S-1'-[18F]fluorocarazolol (S-(-)-4-(2-hydroxy-3-(1'-[18F]fluoroisopropyl)-aminopropoxy)carba zole, a non-subtype-selective beta-adrenoceptor antagonist) has been investigated for in vivo studies of beta-adrenoceptors. Previous results indicated that uptake of this radioligand in heart and lung can be inhibited by beta-adrenoceptor agonists and antagonists. In the present study, blocking, displacement and saturation experiments were performed in rats, in combination with metabolite analysis to investigate the suitability of this radioligand for in vivo positron emission tomography (PET) imaging and quantification of beta-adrenoceptors in the brain. The results demonstrate that, (i) the uptake of S-1'-[18F]fluorocarazolol reflects specific binding to beta-adrenoceptors, (ii) binding of S-1'-[18F]fluorocarazolol to atypical or non-beta-adrenergic sites is negligible, (iii) uptake of radioactive metabolites in the brain is less than 25% of total radioactivity, 60 min after injection, (iv) in vivo measurements of receptor densities (Bmax) in cortex, cerebellum, heart, lung and erythrocytes are within range of densities determined from in vitro assays, (v) binding of S-1'-[18F]fluorocarazolol can be displaced. In conclusion, S-1'-[18F]fluorocarazolol seems to possess the appropriate characteristics to visualize and quantify beta-adrenoceptors in vivo in the central nervous system using PET.
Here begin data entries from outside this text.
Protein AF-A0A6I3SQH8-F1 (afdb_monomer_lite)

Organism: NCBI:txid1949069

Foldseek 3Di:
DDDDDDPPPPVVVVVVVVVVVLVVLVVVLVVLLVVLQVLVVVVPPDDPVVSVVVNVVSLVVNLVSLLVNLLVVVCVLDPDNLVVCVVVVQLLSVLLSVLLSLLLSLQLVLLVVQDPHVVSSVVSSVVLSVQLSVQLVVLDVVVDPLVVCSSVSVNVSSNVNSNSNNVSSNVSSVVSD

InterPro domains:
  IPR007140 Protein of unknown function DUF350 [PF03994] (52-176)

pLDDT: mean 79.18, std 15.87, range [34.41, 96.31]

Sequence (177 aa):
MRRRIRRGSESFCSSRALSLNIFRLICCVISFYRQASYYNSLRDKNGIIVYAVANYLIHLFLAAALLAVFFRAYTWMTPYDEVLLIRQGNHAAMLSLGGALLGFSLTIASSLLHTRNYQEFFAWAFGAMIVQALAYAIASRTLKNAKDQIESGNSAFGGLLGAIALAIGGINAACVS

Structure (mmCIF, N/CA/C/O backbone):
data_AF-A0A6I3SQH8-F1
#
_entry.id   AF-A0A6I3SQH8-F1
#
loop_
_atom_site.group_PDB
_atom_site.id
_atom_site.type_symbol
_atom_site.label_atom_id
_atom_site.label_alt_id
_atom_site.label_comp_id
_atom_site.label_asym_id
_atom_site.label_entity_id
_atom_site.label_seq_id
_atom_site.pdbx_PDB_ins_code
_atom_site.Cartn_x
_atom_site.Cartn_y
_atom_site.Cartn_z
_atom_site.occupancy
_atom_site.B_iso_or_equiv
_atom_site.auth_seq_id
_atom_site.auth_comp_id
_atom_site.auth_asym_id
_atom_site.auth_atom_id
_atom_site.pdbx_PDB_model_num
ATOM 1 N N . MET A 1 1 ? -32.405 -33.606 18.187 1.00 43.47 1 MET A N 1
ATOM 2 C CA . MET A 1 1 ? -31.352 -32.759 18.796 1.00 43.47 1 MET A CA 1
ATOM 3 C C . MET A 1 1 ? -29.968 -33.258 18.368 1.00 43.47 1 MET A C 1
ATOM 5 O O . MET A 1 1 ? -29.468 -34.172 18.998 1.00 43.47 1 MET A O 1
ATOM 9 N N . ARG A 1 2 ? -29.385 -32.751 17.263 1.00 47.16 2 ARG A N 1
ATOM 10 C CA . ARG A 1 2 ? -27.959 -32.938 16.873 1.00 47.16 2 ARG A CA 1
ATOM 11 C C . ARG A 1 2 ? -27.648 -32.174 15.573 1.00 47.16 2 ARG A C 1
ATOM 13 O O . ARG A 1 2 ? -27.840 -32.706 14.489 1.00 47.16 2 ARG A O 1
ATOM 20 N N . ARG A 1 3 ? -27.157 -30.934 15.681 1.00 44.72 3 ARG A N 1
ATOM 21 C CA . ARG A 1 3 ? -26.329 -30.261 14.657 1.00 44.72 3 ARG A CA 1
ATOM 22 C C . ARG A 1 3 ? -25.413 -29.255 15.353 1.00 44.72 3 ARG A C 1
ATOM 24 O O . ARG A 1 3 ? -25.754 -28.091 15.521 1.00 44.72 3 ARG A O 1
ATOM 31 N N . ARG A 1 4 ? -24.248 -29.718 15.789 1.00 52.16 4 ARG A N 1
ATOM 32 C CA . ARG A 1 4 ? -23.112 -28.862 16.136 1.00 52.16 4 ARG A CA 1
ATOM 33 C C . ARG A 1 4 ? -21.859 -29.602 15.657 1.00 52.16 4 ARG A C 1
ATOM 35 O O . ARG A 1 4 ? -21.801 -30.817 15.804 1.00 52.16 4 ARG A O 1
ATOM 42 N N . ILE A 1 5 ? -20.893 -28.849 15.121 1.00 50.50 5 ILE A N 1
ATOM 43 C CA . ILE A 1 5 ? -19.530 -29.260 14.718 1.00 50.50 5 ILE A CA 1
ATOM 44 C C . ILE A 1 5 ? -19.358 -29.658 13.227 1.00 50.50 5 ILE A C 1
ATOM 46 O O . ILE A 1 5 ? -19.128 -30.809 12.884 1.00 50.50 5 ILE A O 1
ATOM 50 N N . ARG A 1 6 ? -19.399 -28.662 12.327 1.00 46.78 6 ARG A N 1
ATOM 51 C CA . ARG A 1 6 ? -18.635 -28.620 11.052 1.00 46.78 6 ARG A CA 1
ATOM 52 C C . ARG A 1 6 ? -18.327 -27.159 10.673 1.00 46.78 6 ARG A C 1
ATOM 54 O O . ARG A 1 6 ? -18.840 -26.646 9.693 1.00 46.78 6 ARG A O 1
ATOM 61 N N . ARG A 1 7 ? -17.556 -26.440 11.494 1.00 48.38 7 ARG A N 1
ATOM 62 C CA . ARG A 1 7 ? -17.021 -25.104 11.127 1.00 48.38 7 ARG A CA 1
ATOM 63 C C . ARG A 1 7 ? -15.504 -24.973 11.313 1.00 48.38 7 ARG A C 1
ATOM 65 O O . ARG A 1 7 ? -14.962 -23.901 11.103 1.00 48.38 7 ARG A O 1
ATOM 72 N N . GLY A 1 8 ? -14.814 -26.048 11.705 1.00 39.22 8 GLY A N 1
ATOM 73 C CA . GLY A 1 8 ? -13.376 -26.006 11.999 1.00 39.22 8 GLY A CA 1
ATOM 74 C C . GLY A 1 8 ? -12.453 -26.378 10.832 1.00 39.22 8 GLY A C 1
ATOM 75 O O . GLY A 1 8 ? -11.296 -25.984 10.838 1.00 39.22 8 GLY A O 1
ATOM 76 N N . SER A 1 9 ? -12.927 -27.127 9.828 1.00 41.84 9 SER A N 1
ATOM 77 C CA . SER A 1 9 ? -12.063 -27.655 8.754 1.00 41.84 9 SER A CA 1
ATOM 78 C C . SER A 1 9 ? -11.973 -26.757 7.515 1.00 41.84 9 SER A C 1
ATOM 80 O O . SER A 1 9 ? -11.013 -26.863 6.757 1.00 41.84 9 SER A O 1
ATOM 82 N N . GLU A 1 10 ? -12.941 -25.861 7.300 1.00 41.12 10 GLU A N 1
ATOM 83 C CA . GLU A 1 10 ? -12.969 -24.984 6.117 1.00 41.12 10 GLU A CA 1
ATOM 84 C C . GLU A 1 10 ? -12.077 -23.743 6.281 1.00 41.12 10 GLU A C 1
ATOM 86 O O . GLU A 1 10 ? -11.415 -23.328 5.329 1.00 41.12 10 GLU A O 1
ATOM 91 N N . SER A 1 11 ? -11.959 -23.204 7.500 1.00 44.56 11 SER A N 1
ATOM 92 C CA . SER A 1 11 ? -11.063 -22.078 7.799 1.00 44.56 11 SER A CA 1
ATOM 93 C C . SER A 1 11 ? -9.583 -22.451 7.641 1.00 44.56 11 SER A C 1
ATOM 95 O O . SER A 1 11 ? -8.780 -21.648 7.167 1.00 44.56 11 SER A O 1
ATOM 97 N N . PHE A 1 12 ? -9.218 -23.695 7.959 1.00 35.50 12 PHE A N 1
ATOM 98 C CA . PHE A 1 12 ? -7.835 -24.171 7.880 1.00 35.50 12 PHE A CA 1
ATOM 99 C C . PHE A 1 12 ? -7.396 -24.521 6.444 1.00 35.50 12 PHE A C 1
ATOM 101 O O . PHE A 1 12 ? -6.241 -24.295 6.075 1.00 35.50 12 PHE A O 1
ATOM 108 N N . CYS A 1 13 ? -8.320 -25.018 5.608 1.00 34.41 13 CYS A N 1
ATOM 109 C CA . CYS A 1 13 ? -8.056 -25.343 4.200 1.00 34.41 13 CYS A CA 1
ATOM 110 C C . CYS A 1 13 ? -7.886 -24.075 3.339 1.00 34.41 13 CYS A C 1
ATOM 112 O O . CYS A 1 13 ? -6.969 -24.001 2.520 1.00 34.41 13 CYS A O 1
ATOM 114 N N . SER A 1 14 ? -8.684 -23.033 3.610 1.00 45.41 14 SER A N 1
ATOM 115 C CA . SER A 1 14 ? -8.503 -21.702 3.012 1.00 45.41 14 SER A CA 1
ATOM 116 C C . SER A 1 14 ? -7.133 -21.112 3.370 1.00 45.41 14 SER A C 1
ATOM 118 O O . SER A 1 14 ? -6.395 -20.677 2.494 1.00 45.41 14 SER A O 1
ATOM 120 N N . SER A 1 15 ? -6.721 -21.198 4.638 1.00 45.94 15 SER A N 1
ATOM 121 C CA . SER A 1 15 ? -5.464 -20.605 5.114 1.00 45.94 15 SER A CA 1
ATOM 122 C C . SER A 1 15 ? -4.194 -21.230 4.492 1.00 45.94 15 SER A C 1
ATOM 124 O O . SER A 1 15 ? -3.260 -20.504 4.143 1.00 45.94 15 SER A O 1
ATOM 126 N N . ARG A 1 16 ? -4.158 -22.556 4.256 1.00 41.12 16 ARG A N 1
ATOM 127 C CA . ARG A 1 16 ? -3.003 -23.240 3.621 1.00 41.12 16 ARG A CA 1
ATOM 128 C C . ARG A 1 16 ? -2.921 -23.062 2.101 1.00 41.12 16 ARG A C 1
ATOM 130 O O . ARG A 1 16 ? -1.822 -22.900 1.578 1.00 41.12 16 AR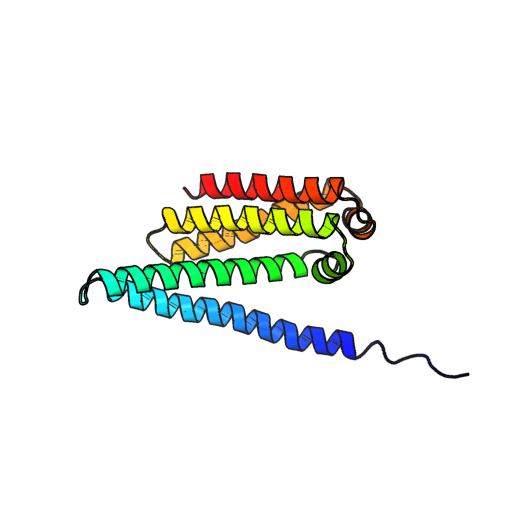G A O 1
ATOM 137 N N . ALA A 1 17 ? -4.048 -23.054 1.387 1.00 43.03 17 ALA A N 1
ATOM 138 C CA . ALA A 1 17 ? -4.060 -22.756 -0.052 1.00 43.03 17 ALA A CA 1
ATOM 139 C C . ALA A 1 17 ? -3.636 -21.299 -0.336 1.00 43.03 17 ALA A C 1
ATOM 141 O O . ALA A 1 17 ? -3.051 -20.982 -1.372 1.00 43.03 17 ALA A O 1
ATOM 142 N N . LEU A 1 18 ? -3.892 -20.416 0.626 1.00 44.94 18 LEU A N 1
ATOM 143 C CA . LEU A 1 18 ? -3.643 -18.985 0.542 1.00 44.94 18 LEU A CA 1
ATOM 144 C C . LEU A 1 18 ? -2.188 -18.601 0.868 1.00 44.94 18 LEU A C 1
ATOM 146 O O . LEU A 1 18 ? -1.668 -17.672 0.249 1.00 44.94 18 LEU A O 1
ATOM 150 N N . SER A 1 19 ? -1.490 -19.336 1.747 1.00 47.09 19 SER A N 1
ATOM 151 C CA . SER A 1 19 ? -0.040 -19.143 1.955 1.00 47.09 19 SER A CA 1
ATOM 152 C C . SER A 1 19 ? 0.786 -19.584 0.737 1.00 47.09 19 SER A C 1
ATOM 154 O O . SER A 1 19 ? 1.774 -18.933 0.389 1.00 47.09 19 SER A O 1
ATOM 156 N N . LEU A 1 20 ? 0.321 -20.611 0.011 1.00 52.59 20 LEU A N 1
ATOM 157 C CA . LEU A 1 20 ? 0.915 -21.049 -1.257 1.00 52.59 20 LEU A CA 1
ATOM 158 C C . LEU A 1 20 ? 0.826 -19.973 -2.354 1.00 52.59 20 LEU A C 1
ATOM 160 O O . LEU A 1 20 ? 1.751 -19.828 -3.153 1.00 52.59 20 LEU A O 1
ATOM 164 N N . ASN A 1 21 ? -0.262 -19.196 -2.387 1.00 62.44 21 ASN A N 1
ATOM 165 C CA . ASN A 1 21 ? -0.460 -18.129 -3.373 1.00 62.44 21 ASN A CA 1
ATOM 166 C C . ASN A 1 21 ? 0.418 -16.902 -3.110 1.00 62.44 21 ASN A C 1
ATOM 168 O O . ASN A 1 21 ? 0.880 -16.285 -4.064 1.00 62.44 21 ASN A O 1
ATOM 172 N N . ILE A 1 22 ? 0.7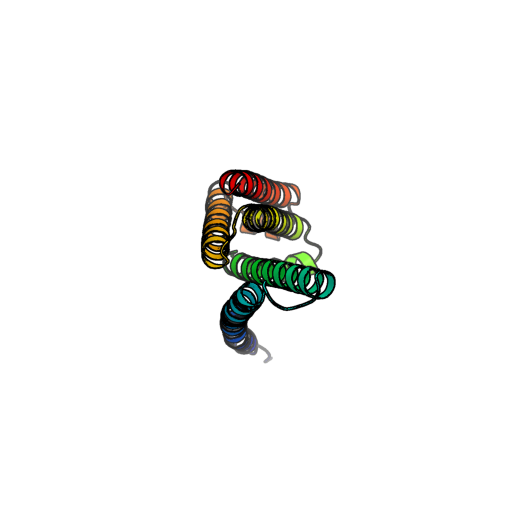02 -16.570 -1.848 1.00 58.47 22 ILE A N 1
ATOM 173 C CA . ILE A 1 22 ? 1.614 -15.467 -1.497 1.00 58.47 22 ILE A CA 1
ATOM 174 C C . ILE A 1 22 ? 3.041 -15.802 -1.902 1.00 58.47 22 ILE A C 1
ATOM 176 O O . ILE A 1 22 ? 3.697 -14.995 -2.555 1.00 58.47 22 ILE A O 1
ATOM 180 N N . PHE A 1 23 ? 3.509 -17.001 -1.556 1.00 63.00 23 PHE A N 1
ATOM 181 C CA . PHE A 1 23 ? 4.850 -17.425 -1.938 1.00 63.00 23 PHE A CA 1
ATOM 182 C C . PHE A 1 23 ? 4.987 -17.460 -3.466 1.00 63.00 23 PHE A C 1
ATOM 184 O O . PHE A 1 23 ? 5.968 -16.964 -4.011 1.00 63.00 23 PHE A O 1
ATOM 191 N N . ARG A 1 24 ? 3.947 -17.923 -4.176 1.00 68.19 24 ARG A N 1
ATOM 192 C CA . ARG A 1 24 ? 3.868 -17.837 -5.643 1.00 68.19 24 ARG A CA 1
ATOM 193 C C . ARG A 1 24 ? 3.864 -16.403 -6.171 1.00 68.19 24 ARG A C 1
ATOM 195 O O . ARG A 1 24 ? 4.532 -16.160 -7.168 1.00 68.19 24 ARG A O 1
ATOM 202 N N . LEU A 1 25 ? 3.157 -15.467 -5.540 1.00 65.62 25 LEU A N 1
ATOM 203 C CA . LEU A 1 25 ? 3.104 -14.067 -5.972 1.00 65.62 25 LEU A CA 1
ATOM 204 C C . LEU A 1 25 ? 4.455 -13.371 -5.761 1.00 65.62 25 LEU A C 1
ATOM 206 O O . LEU A 1 25 ? 4.941 -12.708 -6.668 1.00 65.62 25 LEU A O 1
ATOM 210 N N . ILE A 1 26 ? 5.105 -13.595 -4.617 1.00 70.00 26 ILE A N 1
ATOM 211 C CA . ILE A 1 26 ? 6.455 -13.089 -4.330 1.00 70.00 26 ILE A CA 1
ATOM 212 C C . ILE A 1 26 ? 7.463 -13.689 -5.317 1.00 70.00 26 ILE A C 1
ATOM 214 O O . ILE A 1 26 ? 8.221 -12.951 -5.944 1.00 70.00 26 ILE A O 1
ATOM 218 N N . CYS A 1 27 ? 7.437 -15.008 -5.535 1.00 64.50 27 CYS A N 1
ATOM 219 C CA . CYS A 1 27 ? 8.270 -15.653 -6.551 1.00 64.50 27 CYS A CA 1
ATOM 220 C C . CYS A 1 27 ? 7.971 -15.133 -7.965 1.00 64.50 27 CYS A C 1
ATOM 222 O O . CYS A 1 27 ? 8.899 -14.974 -8.752 1.00 64.50 27 CYS A O 1
ATOM 224 N N . CYS A 1 28 ? 6.711 -14.830 -8.289 1.00 67.88 28 CYS A N 1
ATOM 225 C CA . CYS A 1 28 ? 6.313 -14.247 -9.570 1.00 67.88 28 CYS A CA 1
ATOM 226 C C . CYS A 1 28 ? 6.888 -12.836 -9.737 1.00 67.88 28 CYS A C 1
ATOM 228 O O . CYS A 1 28 ? 7.470 -12.546 -10.778 1.00 67.88 28 CYS A O 1
ATOM 230 N N . VAL A 1 29 ? 6.826 -12.002 -8.695 1.00 70.88 29 VAL A N 1
ATOM 231 C CA . VAL A 1 29 ? 7.428 -10.662 -8.680 1.00 70.88 29 VAL A CA 1
ATOM 232 C C . VAL A 1 29 ? 8.947 -10.738 -8.849 1.00 70.88 29 VAL A C 1
ATOM 234 O O . VAL A 1 29 ? 9.502 -10.011 -9.667 1.00 70.88 29 VAL A O 1
ATOM 237 N N . ILE A 1 30 ? 9.621 -11.664 -8.161 1.00 72.00 30 ILE A N 1
ATOM 238 C CA . ILE A 1 30 ? 11.072 -11.887 -8.295 1.00 72.00 30 ILE A CA 1
ATOM 239 C C . ILE A 1 30 ? 11.434 -12.415 -9.695 1.00 72.00 30 ILE A C 1
ATOM 241 O O . ILE A 1 30 ? 12.426 -11.991 -10.294 1.00 72.00 30 ILE A O 1
ATOM 245 N N . SER A 1 31 ? 10.628 -13.322 -10.251 1.00 69.38 31 SER A N 1
ATOM 246 C CA . SER A 1 31 ? 10.831 -13.854 -11.602 1.00 69.38 31 SER A CA 1
ATOM 247 C C . SER A 1 31 ? 10.619 -12.772 -12.665 1.00 69.38 31 SER A C 1
ATOM 249 O O . SER A 1 31 ? 11.398 -12.677 -13.612 1.00 69.38 31 SER A O 1
ATOM 251 N N . PHE A 1 32 ? 9.609 -11.918 -12.488 1.00 67.50 32 PHE A N 1
ATOM 252 C CA . PHE A 1 32 ? 9.332 -10.790 -13.374 1.00 67.50 32 PHE A CA 1
ATOM 253 C C . PHE A 1 32 ? 10.393 -9.690 -13.248 1.00 67.50 32 PHE A C 1
ATOM 255 O O . PHE A 1 32 ? 10.810 -9.138 -14.259 1.00 67.50 32 PHE A O 1
ATOM 262 N N . TYR A 1 33 ? 10.917 -9.434 -12.046 1.00 63.16 33 TYR A N 1
ATOM 263 C CA . TYR A 1 33 ? 12.092 -8.583 -11.831 1.00 63.16 33 TYR A CA 1
ATOM 264 C C . TYR A 1 33 ? 13.287 -9.052 -12.675 1.00 63.16 33 TYR A C 1
ATOM 266 O O . TYR A 1 33 ? 13.941 -8.249 -13.345 1.00 63.16 33 TYR A O 1
ATOM 274 N N . ARG A 1 34 ? 13.547 -10.365 -12.696 1.00 65.69 34 ARG A N 1
ATOM 275 C CA . ARG A 1 34 ? 14.641 -10.946 -13.488 1.00 65.69 34 ARG A CA 1
ATOM 276 C C . ARG A 1 34 ? 14.420 -10.729 -14.989 1.00 65.69 34 ARG A C 1
ATOM 278 O O . ARG A 1 34 ? 15.361 -10.393 -15.703 1.00 65.69 34 ARG A O 1
ATOM 285 N N . GLN A 1 35 ? 13.169 -10.840 -15.437 1.00 66.56 35 GLN A N 1
ATOM 286 C CA . GLN A 1 35 ? 12.752 -10.559 -16.813 1.00 66.56 35 GLN A CA 1
ATOM 287 C C . GLN A 1 35 ? 12.894 -9.066 -17.176 1.00 66.56 35 GLN A C 1
ATOM 289 O O . GLN A 1 35 ? 13.396 -8.729 -18.246 1.00 66.56 35 GLN A O 1
ATOM 294 N N . ALA A 1 36 ? 12.496 -8.165 -16.276 1.00 64.31 36 ALA A N 1
ATOM 295 C CA . ALA A 1 36 ? 12.576 -6.714 -16.444 1.00 64.31 36 ALA A CA 1
ATOM 296 C C . ALA A 1 36 ? 14.029 -6.217 -16.520 1.00 64.31 36 ALA A C 1
ATOM 298 O O . ALA A 1 36 ? 14.368 -5.382 -17.362 1.00 64.31 36 ALA A O 1
ATOM 299 N N . SER A 1 37 ? 14.908 -6.780 -15.684 1.00 64.19 37 SER A N 1
ATOM 300 C CA . SER A 1 37 ? 16.352 -6.524 -15.720 1.00 64.19 37 SER A CA 1
ATOM 301 C C . SER A 1 37 ? 16.974 -6.956 -17.056 1.00 64.19 37 SER A C 1
ATOM 303 O O . SER A 1 37 ? 17.787 -6.219 -17.613 1.00 64.19 37 SER A O 1
ATOM 305 N N . TYR A 1 38 ? 16.525 -8.081 -17.622 1.00 63.47 38 TYR A N 1
ATOM 306 C CA . TYR A 1 38 ? 16.952 -8.545 -18.944 1.00 63.47 38 TYR A CA 1
ATOM 307 C C . TYR A 1 38 ? 16.487 -7.606 -20.075 1.00 63.47 38 TYR A C 1
ATOM 309 O O . TYR A 1 38 ? 17.270 -7.267 -20.961 1.00 63.47 38 TYR A O 1
ATOM 317 N N . TYR A 1 39 ? 15.247 -7.102 -20.010 1.00 61.38 39 TYR A N 1
ATOM 318 C CA . TYR A 1 39 ? 14.709 -6.141 -20.986 1.00 61.38 39 TYR A CA 1
ATOM 319 C C . TYR A 1 39 ? 15.437 -4.787 -20.961 1.00 61.38 39 TYR A C 1
ATOM 321 O O . TYR A 1 39 ? 15.689 -4.208 -22.017 1.00 61.38 39 TYR A O 1
ATOM 329 N N . ASN A 1 40 ? 15.839 -4.301 -19.779 1.00 63.09 40 ASN A N 1
ATOM 330 C CA . ASN A 1 40 ? 16.640 -3.076 -19.655 1.00 63.09 40 ASN A CA 1
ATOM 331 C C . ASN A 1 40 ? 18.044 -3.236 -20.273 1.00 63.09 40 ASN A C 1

Quantification of the beta-adrenoceptor ligand S-1'-[18F]fluorocarazolol in plasma of humans, rats and sheep.

Myocardial and pulmonary beta-adrenoceptors can be imaged with 2-(S)-(-)-(9H-carbazol-4-yl-oxy)-3-[1-(fluoromethyl)ethyl]amino-2- propanol (S-1'-[18F]fluorocarazolol, I). Quantification of unmodified fluorocarazolol in plasma is necessary for analysis of PET images in terms of receptor densities. We have determined I and its radioactive metabolites in rat, sheep and human plasma, using (1) solid-phase extraction (C18) followed by reversed-phase HPLC and (2) direct injection of untreated plasma samples on an internal-surface reversed-phase (ISRP) column. The two methods were in good agreement. Unmodified I decreased from over 99% initially to less than 5%, 5-10% and 20% at 60 min post-injection in rats, sheep and human volunteers, respectively. Protein binding in sheep and human plasma was determined by ultrafiltration. The fraction of total plasma radioactivity bound to protein and the fraction representing unmodified radioligand were linearly correlated, suggesting that fluorocarazolol was more than 70% protein-bound, whereas its metabolites showed negligible protein binding. Direct injection of plasma on an ISRP column seems a convenient method for quantification of lipophilic radioligands such as fluorocarazolol.